New research shows that K-12 teachers use eight mental models to teach science, technology, engineering and math—a more complex system than initially apparent.
These models are laid out in a new study published in the Journal of Science Teacher Education. One of the co-authors, Emily Dare, is an assistant professor of STEM Education in the Department of Cognitive and Learning Sciences at Michigan Technological University.
“People use the term ‘STEM’ a lot,” Dare says, noting it can refer to the individual fields of science, technology, engineering, and math, but the term can also have broader meaning in kindergarten through high school (K-12) education. “There’s a lot of loosey-goosey language going around—and it’s not bad—but everyone has a different understanding of what it is and we dance around that.”

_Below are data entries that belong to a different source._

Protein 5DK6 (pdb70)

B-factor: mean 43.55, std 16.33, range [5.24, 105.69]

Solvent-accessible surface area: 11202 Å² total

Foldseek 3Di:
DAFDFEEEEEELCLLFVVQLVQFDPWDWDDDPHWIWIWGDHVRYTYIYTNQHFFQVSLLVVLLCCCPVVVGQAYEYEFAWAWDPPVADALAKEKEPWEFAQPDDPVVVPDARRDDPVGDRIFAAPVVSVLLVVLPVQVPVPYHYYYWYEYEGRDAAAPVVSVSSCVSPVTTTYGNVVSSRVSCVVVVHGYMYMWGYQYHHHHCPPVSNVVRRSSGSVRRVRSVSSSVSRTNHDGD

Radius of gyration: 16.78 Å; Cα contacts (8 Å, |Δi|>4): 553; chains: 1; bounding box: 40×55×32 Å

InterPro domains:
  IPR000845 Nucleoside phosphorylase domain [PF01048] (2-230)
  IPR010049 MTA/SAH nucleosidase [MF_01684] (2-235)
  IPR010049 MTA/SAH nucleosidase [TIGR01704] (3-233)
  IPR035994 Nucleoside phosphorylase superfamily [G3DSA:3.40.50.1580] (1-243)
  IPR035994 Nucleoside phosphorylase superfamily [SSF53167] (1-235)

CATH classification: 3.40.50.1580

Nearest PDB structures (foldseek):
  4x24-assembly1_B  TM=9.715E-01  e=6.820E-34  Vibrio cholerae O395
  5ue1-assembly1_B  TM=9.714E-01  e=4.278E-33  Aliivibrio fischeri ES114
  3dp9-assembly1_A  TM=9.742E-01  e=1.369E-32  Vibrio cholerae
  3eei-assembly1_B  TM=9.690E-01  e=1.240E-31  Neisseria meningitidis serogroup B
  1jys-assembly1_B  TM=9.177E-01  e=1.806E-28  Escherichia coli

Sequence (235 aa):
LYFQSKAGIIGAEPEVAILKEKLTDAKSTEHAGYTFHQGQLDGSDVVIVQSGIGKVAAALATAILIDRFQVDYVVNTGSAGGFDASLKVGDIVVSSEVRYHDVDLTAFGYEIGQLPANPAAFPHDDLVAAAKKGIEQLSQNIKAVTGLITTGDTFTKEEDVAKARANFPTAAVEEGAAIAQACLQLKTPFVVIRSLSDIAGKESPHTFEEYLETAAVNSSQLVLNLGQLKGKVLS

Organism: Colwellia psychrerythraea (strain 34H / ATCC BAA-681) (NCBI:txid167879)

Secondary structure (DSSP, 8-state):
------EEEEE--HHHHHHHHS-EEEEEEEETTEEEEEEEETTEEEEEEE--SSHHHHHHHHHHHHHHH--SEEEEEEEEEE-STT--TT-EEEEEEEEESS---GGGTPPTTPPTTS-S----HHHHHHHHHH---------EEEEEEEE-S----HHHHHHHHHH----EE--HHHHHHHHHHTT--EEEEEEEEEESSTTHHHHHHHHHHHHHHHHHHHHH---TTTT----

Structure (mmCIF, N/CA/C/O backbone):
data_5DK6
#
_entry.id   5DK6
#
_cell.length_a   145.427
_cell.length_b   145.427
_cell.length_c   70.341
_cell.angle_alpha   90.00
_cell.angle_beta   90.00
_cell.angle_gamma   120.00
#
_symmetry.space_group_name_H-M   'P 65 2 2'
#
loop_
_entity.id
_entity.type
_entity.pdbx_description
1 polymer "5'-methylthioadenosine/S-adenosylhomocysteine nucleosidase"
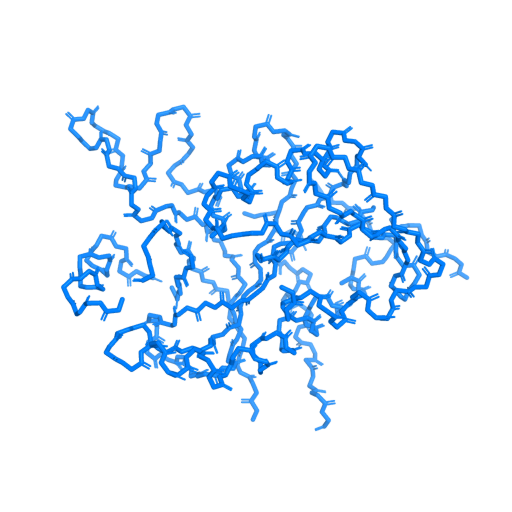2 non-polymer GLYCINE
3 non-polymer ADENINE
4 water water
#
loop_
_atom_site.group_PDB
_atom_site.id
_atom_site.type_symbol
_atom_site.label_atom_id
_atom_site.label_alt_id
_atom_site.label_comp_id
_atom_site.label_asym_id
_atom_site.label_entity_id
_atom_site.label_seq_id
_atom_site.pdbx_PDB_ins_code
_atom_site.Cartn_x
_atom_site.Cartn_y
_atom_site.Cartn_z
_atom_site.occupancy
_atom_site.B_iso_or_equiv
_atom_site.auth_seq_id
_atom_site.auth_comp_id
_atom_site.auth_asym_id
_atom_site.auth_atom_id
_atom_site.pdbx_PDB_model_num
ATOM 1 N N . LEU A 1 18 ? 46.729 17.631 33.808 1.00 67.70 -5 LEU A N 1
ATOM 2 C CA . LEU A 1 18 ? 46.996 18.025 35.188 1.00 68.22 -5 LEU A CA 1
ATOM 3 C C . LEU A 1 18 ? 47.012 19.553 35.355 1.00 71.36 -5 LEU A C 1
ATOM 4 O O . LEU A 1 18 ? 45.959 20.202 35.319 1.00 71.53 -5 LEU A O 1
ATOM 9 N N . TYR A 1 19 ? 48.210 20.110 35.535 1.00 74.72 -4 TYR A N 1
ATOM 10 C CA . TYR A 1 19 ? 48.412 21.549 35.738 1.00 68.22 -4 TYR A CA 1
ATOM 11 C C . TYR A 1 19 ? 47.961 22.418 34.549 1.00 65.87 -4 TYR A C 1
ATOM 12 O O . TYR A 1 19 ? 48.369 22.174 33.411 1.00 62.56 -4 TYR A O 1
ATOM 21 N N . PHE A 1 20 ? 47.127 23.428 34.810 1.00 61.90 -3 PHE A N 1
ATOM 22 C CA . PHE A 1 20 ? 46.771 24.419 33.786 1.00 54.43 -3 PHE A CA 1
ATOM 23 C C . PHE A 1 20 ? 47.837 25.505 33.707 1.00 51.12 -3 PHE A C 1
ATOM 24 O O . PHE A 1 20 ? 48.488 25.810 34.695 1.00 50.46 -3 PHE A O 1
ATOM 32 N N . GLN A 1 21 ? 48.017 26.084 32.527 1.00 54.29 -2 GLN A N 1
ATOM 33 C CA . GLN A 1 21 ? 48.915 27.223 32.366 1.00 56.38 -2 GLN A CA 1
ATOM 34 C C . GLN A 1 21 ? 48.088 28.502 32.328 1.00 60.18 -2 GLN A C 1
ATOM 35 O O . GLN A 1 21 ? 47.480 28.837 31.301 1.00 60.61 -2 GLN A O 1
ATOM 41 N N . SER A 1 22 ? 48.055 29.214 33.451 1.00 60.36 -1 SER A N 1
ATOM 42 C CA . SER A 1 22 ? 47.122 30.324 33.588 1.00 49.07 -1 SER A CA 1
ATOM 43 C C . SER A 1 22 ? 47.794 31.660 33.859 1.00 47.10 -1 SER A C 1
ATOM 44 O O . SER A 1 22 ? 48.923 31.729 34.354 1.00 49.40 -1 SER A O 1
ATOM 55 N N . LYS A 1 24 ? 48.189 35.513 35.585 1.00 41.97 2 LYS A N 1
ATOM 56 C CA . LYS A 1 24 ? 48.075 36.010 36.944 1.00 41.99 2 LYS A CA 1
ATOM 57 C C . LYS A 1 24 ? 47.050 37.140 36.991 1.00 40.44 2 LYS A C 1
ATOM 58 O O . LYS A 1 24 ? 47.169 38.141 36.280 1.00 40.13 2 LYS A O 1
ATOM 64 N N . ALA A 1 25 ? 46.040 36.962 37.831 1.00 37.19 3 ALA A N 1
ATOM 65 C CA . ALA A 1 25 ? 44.956 37.916 37.937 1.00 36.44 3 ALA A CA 1
ATOM 66 C C . ALA A 1 25 ? 45.166 38.915 39.085 1.00 40.03 3 ALA A C 1
ATOM 67 O O . ALA A 1 25 ? 45.486 38.530 40.217 1.00 40.31 3 ALA A O 1
ATOM 69 N N . GLY A 1 26 ? 45.014 40.200 38.771 1.00 37.88 4 GLY A N 1
ATOM 70 C CA . GLY A 1 26 ? 44.917 41.242 39.780 1.00 30.83 4 GLY A CA 1
ATOM 71 C C . GLY A 1 26 ? 43.457 41.366 40.192 1.00 35.23 4 GLY A C 1
ATOM 72 O O . GLY A 1 26 ? 42.574 41.521 39.340 1.00 35.34 4 GLY A O 1
ATOM 73 N N . ILE A 1 27 ? 43.188 41.268 41.489 1.00 31.84 5 ILE A N 1
ATOM 74 C CA . ILE A 1 27 ? 41.826 41.402 41.993 1.00 34.66 5 ILE A CA 1
ATOM 75 C C . ILE A 1 27 ? 41.721 42.565 42.982 1.00 37.04 5 ILE A C 1
ATOM 76 O O . ILE A 1 27 ? 42.389 42.571 44.014 1.00 31.32 5 ILE A O 1
ATOM 81 N N . ILE A 1 28 ? 40.893 43.560 42.667 1.00 34.78 6 ILE A N 1
ATOM 82 C CA . ILE A 1 28 ? 40.789 44.710 43.550 1.00 23.02 6 ILE A CA 1
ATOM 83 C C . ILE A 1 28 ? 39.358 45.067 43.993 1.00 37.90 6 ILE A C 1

STEM education focuses on how to implement the best practices for teaching science, technology, engineering and math. Dare and her team found that there is less consistency in these practices than the K-12 educational community may assume.
STEM Ed 101
Similar to broad terms like “21st-century skills” or “hands-on learning” that are hard to pin down exactly, the meaning of STEM education hasn’t been clarified for teachers. Yet the term is the nexus of the Next Generation Science Standards and schools across the country are expected to implement better STEM education.
So, Dare and her co-authors—lead author Elizabeth Ring from St. Catherine University in St. Paul Minnesota along with Elizabeth Crotty and Gillian Roehrig from the STEM Education Center at the University of Minnesota—set out to answer the question, what does it mean for a teacher to conceptualize STEM and implement it in their classroom?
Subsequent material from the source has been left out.